Request flow example
A trace is a tree of spans over time. Conceptually, one request might look like this:
Architecture
Backends
| Backend | Use case | Key config |
|---|---|---|
| Jaeger | Local dev, self-hosted | TRACING_BACKEND=jaeger, JAEGER_ENDPOINT |
| OTLP | Cloud / vendor backends | TRACING_BACKEND=otlp, OTLP_ENDPOINT |
OTLP is the standard export format; most vendors (Datadog, New Relic, Honeycomb, etc.) accept OTLP. Set OTLP_ENDPOINT to your collector or vendor endpoint.
Configuration
| Variable | Default | Description |
|---|---|---|
TRACING_ENABLED | false | Enable tracing |
TRACING_BACKEND | jaeger | jaeger or otlp |
JAEGER_ENDPOINT | http://localhost:14268/api/traces | Jaeger collector (when backend is jaeger) |
OTLP_ENDPOINT | http://localhost:4318/v1/traces | OTLP endpoint (when backend is otlp) |
TRACING_SAMPLING_RATE | 1.0 | Sampling rate 0.0–1.0 (e.g. 0.1 = 10%) |
TRACING_SERVICE_NAME | grant-api | Service name in traces |
Minimal local setup:
TRACING_ENABLED=true
TRACING_BACKEND=jaeger
JAEGER_ENDPOINT=http://localhost:14268/api/tracesCustom spans
Add spans for business operations so they show up in the trace tree. Use active spans so context propagates.
Creating a span
import { getTracer } from '@/lib/telemetry/tracing';
import { SpanStatusCode } from '@opentelemetry/api';
const tracer = getTracer();
return tracer.startActiveSpan('OrganizationService.createOrganization', async (span) => {
try {
span.setAttribute('organization.name', data.name);
const organization = await this.repository.create(data);
span.setAttribute('organization.id', organization.id);
span.setStatus({ code: SpanStatusCode.OK });
return organization;
} catch (error) {
span.recordException(error);
span.setStatus({ code: SpanStatusCode.ERROR, message: (error as Error).message });
throw error;
} finally {
span.end();
}
});TIP
Use startActiveSpan, not startSpan, so the span is attached to the current trace context.
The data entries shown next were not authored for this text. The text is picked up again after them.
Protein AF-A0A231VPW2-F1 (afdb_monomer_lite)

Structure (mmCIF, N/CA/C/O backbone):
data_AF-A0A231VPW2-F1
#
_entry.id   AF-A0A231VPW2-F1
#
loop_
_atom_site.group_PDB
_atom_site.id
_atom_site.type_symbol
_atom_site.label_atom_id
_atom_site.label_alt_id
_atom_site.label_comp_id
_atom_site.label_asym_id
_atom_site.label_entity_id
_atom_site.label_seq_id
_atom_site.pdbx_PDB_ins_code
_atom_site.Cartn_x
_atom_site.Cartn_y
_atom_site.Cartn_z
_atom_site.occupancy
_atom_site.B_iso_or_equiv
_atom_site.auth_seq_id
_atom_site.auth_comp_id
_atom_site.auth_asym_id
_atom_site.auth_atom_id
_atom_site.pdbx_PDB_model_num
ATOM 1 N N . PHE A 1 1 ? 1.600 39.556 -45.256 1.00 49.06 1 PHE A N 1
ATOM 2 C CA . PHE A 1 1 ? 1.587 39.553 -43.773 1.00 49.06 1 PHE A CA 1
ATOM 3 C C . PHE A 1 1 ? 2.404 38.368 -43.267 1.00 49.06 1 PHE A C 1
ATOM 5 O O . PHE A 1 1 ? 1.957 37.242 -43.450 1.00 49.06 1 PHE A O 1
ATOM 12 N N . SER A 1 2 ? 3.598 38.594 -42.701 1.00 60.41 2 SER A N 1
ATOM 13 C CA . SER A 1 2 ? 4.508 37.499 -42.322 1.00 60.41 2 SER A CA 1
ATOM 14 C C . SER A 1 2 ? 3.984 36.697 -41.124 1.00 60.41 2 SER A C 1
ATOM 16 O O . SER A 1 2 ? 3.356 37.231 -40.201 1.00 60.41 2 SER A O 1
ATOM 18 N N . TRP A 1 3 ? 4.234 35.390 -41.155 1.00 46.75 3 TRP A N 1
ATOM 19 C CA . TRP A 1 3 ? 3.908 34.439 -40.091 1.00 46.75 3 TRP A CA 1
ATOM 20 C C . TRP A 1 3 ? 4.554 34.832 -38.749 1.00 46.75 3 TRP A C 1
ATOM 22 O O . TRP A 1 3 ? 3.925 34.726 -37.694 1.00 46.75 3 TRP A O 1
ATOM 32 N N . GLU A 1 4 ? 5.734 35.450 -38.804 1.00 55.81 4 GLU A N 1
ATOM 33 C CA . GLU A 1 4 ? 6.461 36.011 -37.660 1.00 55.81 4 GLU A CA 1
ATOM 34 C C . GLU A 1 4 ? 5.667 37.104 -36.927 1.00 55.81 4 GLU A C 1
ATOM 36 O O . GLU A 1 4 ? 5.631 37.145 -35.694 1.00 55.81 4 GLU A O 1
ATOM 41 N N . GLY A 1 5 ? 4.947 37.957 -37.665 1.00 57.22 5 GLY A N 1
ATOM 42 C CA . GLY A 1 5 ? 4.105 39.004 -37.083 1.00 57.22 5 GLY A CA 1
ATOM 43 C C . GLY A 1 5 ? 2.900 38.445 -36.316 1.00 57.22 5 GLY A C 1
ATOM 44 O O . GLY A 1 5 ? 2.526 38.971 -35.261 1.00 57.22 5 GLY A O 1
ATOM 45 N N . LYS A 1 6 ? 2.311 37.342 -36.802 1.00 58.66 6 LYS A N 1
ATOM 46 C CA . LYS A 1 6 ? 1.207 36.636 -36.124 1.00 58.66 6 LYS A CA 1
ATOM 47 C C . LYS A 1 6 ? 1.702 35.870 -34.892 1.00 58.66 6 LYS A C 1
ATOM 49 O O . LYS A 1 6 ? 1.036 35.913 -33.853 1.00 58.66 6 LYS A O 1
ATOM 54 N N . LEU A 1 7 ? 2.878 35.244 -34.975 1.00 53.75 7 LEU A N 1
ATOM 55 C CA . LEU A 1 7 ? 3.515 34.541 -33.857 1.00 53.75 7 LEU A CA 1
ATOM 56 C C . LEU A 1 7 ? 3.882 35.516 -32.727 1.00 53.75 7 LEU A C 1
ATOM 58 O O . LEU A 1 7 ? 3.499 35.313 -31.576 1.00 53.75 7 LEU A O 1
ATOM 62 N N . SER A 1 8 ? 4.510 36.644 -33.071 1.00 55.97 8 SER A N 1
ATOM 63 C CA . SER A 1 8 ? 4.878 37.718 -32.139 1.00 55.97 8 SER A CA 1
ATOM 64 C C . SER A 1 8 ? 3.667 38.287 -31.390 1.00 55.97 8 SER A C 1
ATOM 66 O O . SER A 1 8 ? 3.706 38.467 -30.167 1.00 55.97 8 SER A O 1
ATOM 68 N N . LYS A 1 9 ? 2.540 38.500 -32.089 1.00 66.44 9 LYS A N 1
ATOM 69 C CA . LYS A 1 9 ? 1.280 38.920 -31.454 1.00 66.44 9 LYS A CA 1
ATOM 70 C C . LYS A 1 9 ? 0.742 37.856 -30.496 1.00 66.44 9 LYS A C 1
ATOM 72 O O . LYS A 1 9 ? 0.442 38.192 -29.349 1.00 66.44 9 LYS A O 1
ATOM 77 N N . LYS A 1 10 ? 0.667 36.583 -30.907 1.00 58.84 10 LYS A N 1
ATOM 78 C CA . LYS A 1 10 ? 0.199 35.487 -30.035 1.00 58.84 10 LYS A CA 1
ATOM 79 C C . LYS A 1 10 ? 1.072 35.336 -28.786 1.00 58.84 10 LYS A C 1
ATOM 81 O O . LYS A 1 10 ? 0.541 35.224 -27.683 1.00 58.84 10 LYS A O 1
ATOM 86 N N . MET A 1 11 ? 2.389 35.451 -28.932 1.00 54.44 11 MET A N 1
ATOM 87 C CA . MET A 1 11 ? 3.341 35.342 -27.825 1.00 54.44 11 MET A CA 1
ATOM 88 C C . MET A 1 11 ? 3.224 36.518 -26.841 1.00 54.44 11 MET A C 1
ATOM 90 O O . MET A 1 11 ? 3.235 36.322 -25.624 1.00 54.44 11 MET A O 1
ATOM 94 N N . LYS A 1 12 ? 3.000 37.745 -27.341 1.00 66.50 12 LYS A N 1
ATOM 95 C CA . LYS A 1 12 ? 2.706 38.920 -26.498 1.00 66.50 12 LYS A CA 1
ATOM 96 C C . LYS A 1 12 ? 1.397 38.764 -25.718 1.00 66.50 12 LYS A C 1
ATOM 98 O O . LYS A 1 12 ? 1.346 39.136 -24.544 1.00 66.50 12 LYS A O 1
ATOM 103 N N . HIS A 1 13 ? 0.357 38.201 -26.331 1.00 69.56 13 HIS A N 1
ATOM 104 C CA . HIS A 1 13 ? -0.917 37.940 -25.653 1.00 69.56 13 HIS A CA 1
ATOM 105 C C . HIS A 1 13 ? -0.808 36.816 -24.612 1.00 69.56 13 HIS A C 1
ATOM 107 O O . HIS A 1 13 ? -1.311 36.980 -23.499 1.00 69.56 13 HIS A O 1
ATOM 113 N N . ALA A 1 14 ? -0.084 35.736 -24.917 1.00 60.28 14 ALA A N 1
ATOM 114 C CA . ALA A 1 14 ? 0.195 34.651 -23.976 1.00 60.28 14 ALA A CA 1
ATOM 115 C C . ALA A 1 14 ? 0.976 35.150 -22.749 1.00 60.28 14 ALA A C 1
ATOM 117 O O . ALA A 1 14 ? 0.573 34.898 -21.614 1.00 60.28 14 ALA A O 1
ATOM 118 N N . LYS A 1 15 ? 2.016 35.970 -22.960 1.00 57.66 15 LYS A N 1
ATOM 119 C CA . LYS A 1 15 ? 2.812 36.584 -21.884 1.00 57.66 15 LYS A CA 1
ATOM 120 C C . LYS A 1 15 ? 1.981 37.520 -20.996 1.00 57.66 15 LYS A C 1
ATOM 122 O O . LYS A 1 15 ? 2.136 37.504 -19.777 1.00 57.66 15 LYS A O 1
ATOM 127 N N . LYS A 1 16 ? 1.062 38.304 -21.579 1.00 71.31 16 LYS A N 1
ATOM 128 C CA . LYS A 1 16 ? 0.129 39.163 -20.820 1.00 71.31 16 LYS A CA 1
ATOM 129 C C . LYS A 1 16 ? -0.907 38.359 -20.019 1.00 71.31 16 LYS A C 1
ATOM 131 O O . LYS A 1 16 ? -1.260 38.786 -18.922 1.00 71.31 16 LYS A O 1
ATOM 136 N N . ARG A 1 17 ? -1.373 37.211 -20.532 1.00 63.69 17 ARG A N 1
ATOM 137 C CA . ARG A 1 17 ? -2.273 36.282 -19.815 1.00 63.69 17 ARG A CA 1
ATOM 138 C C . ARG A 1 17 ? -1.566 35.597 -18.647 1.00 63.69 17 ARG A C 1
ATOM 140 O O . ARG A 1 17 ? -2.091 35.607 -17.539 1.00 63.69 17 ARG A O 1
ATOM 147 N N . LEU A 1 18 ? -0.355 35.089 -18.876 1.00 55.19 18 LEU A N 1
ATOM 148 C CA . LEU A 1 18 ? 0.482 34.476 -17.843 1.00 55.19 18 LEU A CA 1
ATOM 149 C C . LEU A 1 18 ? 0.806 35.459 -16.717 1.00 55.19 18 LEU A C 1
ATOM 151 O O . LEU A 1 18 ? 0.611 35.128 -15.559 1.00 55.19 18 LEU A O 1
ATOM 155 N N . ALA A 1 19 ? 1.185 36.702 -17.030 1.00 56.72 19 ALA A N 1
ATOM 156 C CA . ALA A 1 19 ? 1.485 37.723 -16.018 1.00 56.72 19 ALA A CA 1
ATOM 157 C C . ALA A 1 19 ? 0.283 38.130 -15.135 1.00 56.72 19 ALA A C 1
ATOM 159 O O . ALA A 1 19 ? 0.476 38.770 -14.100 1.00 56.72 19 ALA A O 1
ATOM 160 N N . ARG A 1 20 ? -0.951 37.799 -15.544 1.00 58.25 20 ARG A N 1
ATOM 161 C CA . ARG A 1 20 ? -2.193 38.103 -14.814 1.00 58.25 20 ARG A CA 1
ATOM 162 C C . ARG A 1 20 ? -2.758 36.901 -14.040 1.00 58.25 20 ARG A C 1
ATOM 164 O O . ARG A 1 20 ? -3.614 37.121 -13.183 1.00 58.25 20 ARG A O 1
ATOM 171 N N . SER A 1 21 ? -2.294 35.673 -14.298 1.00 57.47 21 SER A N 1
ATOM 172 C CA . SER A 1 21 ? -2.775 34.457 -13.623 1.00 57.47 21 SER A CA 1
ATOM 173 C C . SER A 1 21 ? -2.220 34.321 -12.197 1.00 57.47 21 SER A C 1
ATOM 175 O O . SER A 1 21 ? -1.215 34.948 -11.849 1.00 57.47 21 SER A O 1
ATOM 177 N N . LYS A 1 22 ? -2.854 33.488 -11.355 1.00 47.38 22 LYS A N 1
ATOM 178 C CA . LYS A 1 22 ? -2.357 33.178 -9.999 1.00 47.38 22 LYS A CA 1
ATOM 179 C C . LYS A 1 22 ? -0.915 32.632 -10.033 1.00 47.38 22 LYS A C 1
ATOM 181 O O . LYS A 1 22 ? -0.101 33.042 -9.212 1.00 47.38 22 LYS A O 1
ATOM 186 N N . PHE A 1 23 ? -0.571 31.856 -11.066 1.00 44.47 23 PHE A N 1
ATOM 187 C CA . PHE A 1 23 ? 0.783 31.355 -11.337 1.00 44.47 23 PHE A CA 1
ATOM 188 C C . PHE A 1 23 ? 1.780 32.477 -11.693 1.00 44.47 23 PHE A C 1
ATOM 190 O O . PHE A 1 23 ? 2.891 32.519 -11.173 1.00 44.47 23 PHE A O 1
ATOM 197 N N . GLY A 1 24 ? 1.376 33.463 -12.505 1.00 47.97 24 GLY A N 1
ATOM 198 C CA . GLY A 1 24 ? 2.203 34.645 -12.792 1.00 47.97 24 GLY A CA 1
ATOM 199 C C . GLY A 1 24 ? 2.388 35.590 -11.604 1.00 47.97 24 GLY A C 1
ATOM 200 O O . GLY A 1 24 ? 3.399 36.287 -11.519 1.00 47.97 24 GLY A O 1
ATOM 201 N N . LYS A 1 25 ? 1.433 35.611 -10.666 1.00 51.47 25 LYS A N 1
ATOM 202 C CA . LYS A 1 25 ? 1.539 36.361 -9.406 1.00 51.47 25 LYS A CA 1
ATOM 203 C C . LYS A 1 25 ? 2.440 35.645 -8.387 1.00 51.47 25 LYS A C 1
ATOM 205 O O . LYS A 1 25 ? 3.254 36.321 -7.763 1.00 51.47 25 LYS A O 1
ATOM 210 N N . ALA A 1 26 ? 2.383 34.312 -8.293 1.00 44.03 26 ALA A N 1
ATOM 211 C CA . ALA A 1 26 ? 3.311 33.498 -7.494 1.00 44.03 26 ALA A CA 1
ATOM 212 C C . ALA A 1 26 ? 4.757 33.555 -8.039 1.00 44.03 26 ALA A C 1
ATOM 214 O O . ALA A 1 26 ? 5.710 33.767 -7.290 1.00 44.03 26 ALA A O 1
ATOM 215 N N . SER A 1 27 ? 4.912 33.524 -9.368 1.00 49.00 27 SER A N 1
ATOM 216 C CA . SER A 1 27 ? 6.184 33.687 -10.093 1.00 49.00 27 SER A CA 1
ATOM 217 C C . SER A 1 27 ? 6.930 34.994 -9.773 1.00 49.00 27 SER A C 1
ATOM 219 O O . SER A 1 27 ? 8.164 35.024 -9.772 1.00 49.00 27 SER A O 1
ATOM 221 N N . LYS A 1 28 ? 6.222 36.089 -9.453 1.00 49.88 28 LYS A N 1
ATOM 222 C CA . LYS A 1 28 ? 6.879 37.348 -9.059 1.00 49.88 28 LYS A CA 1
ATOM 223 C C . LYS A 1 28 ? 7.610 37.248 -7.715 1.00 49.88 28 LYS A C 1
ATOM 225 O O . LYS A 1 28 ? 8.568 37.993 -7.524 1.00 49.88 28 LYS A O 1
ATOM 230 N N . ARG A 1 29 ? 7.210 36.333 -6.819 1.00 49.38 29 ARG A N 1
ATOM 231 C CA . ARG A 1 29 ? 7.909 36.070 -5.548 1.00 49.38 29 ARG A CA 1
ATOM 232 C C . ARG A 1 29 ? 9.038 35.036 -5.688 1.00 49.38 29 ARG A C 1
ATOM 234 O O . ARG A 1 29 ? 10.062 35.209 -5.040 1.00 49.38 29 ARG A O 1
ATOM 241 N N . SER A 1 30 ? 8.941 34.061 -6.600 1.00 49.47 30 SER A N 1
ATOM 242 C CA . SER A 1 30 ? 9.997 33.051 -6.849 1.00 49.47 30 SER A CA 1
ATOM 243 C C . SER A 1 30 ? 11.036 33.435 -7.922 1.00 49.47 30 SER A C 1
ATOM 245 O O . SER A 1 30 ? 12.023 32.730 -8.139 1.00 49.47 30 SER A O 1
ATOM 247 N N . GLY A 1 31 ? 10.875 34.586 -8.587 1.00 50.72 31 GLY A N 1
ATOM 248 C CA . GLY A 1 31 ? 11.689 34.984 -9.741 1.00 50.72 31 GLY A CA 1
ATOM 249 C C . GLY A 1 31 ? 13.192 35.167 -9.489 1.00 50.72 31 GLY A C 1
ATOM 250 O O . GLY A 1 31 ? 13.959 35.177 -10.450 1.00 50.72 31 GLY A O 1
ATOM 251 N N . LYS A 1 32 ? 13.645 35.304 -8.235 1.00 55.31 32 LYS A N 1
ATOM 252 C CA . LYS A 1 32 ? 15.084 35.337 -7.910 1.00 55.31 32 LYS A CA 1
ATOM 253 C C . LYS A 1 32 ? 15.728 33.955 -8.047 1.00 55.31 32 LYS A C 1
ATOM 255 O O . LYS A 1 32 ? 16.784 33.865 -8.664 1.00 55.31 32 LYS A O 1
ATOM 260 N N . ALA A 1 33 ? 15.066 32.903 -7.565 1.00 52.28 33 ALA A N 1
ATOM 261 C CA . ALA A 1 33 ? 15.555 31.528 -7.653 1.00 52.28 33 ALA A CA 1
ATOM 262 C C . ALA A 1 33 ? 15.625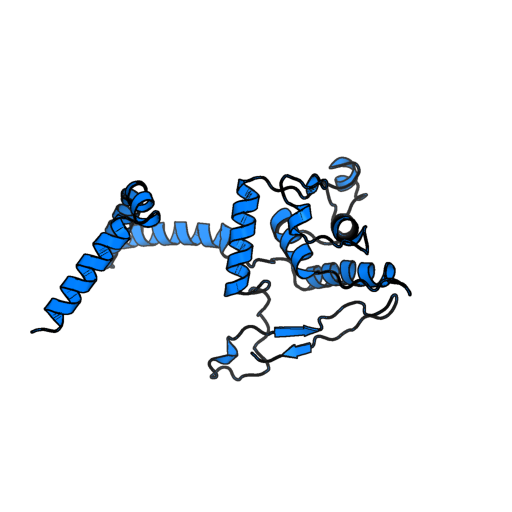 31.053 -9.113 1.00 52.28 33 ALA A C 1
ATOM 264 O O . ALA A 1 33 ? 16.667 30.583 -9.562 1.00 52.28 33 ALA A O 1
ATOM 265 N N . LEU A 1 34 ? 14.571 31.305 -9.900 1.00 53.88 34 LEU A N 1
ATOM 266 C CA . LEU A 1 34 ? 14.547 30.937 -11.320 1.00 53.88 34 LEU A CA 1
ATOM 267 C C . LEU A 1 34 ? 15.598 31.704 -12.145 1.00 53.88 34 LEU A C 1
ATOM 269 O O . LEU A 1 34 ? 16.235 31.140 -13.034 1.00 53.88 34 LEU A O 1
ATOM 273 N N . LYS A 1 35 ? 15.826 32.990 -11.839 1.00 64.44 35 LYS A N 1
ATOM 274 C CA . LYS A 1 35 ? 16.892 33.777 -12.482 1.00 64.44 35 LYS A CA 1
ATOM 275 C C . LYS A 1 35 ? 18.279 33.276 -12.099 1.00 64.44 35 LYS A C 1
ATOM 277 O O . LYS A 1 35 ? 19.137 33.186 -12.974 1.00 64.44 35 LYS A O 1
ATOM 282 N N . PHE A 1 36 ? 18.490 32.956 -10.825 1.00 67.06 36 PHE A N 1
ATOM 283 C CA . PHE A 1 36 ? 19.752 32.419 -10.334 1.00 67.06 36 PHE A CA 1
ATOM 284 C C . PHE A 1 36 ? 20.073 31.084 -11.009 1.00 67.06 36 PHE A C 1
ATOM 286 O O . PHE A 1 36 ? 21.123 30.980 -11.640 1.00 67.06 36 PHE A O 1
ATOM 293 N N . ALA A 1 37 ? 19.120 30.146 -11.029 1.00 66.62 37 ALA A N 1
ATOM 294 C CA . ALA A 1 37 ? 19.237 28.895 -11.772 1.00 66.62 37 ALA A CA 1
ATOM 295 C C . ALA A 1 37 ? 19.575 29.163 -13.247 1.00 66.62 37 ALA A C 1
ATOM 297 O O . ALA A 1 37 ? 20.614 28.734 -13.733 1.00 66.62 37 ALA A O 1
ATOM 298 N N . SER A 1 38 ? 18.793 29.989 -13.953 1.00 72.81 38 SER A N 1
ATOM 299 C CA . SER A 1 38 ? 19.053 30.282 -15.374 1.00 72.81 38 SER A CA 1
ATOM 300 C C . SER A 1 38 ? 20.453 30.855 -15.653 1.00 72.81 38 SER A C 1
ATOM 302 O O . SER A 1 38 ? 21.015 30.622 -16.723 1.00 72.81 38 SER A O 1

Get the tracer once (e.g. in the service constructor) via getTracer() from @/lib/telemetry/tracing.
Useful attributes
| Context | Example attributes |
|---|---|
| User / tenant | user.id, user.accountId, tenant.id |
| Domain | organization.id, project.id |
| Operation | operation.type, operation.entity |
| Counts | records.count, batch.size |
Nested spans
Create child spans for sub-operations so the trace shows a clear hierarchy:
return this.tracer.startActiveSpan('processImport', async (parentSpan) => {
try {
const records = await this.tracer.startActiveSpan('parseCSV', async (span) => {
const result = await parseCSV(data.file);
span.setAttribute('records.count', result.length);
span.end();
return result;
});
// ... validateRecords, insertRecords as separate startActiveSpan calls
parentSpan.setStatus({ code: SpanStatusCode.OK });
} catch (error) {
parentSpan.recordException(error);
parentSpan.setStatus({ code: SpanStatusCode.ERROR });
throw error;
} finally {
parentSpan.end();
}
});Local development with Jaeger
Run Jaeger (all-in-one) with OTLP enabled:
docker run -d --name jaeger \
-e COLLECTOR_OTLP_ENABLED=true \
-p 16686:16686 -p 14268:14268 -p 4318:4318 \
jaegertracing/all-in-one:latest| Port | Purpose |
|---|---|
16686 | Jaeger UI |
14268 | Jaeger collector (HTTP) |
4318 | OTLP HTTP |
Open http://localhost:16686, select service grant-api, and run "Find Traces".
Cloud / vendor backends (OTLP)
Use TRACING_BACKEND=otlp and set OTLP_ENDPOINT (and any API key env your vendor needs). No extra packages required for standard OTLP HTTP.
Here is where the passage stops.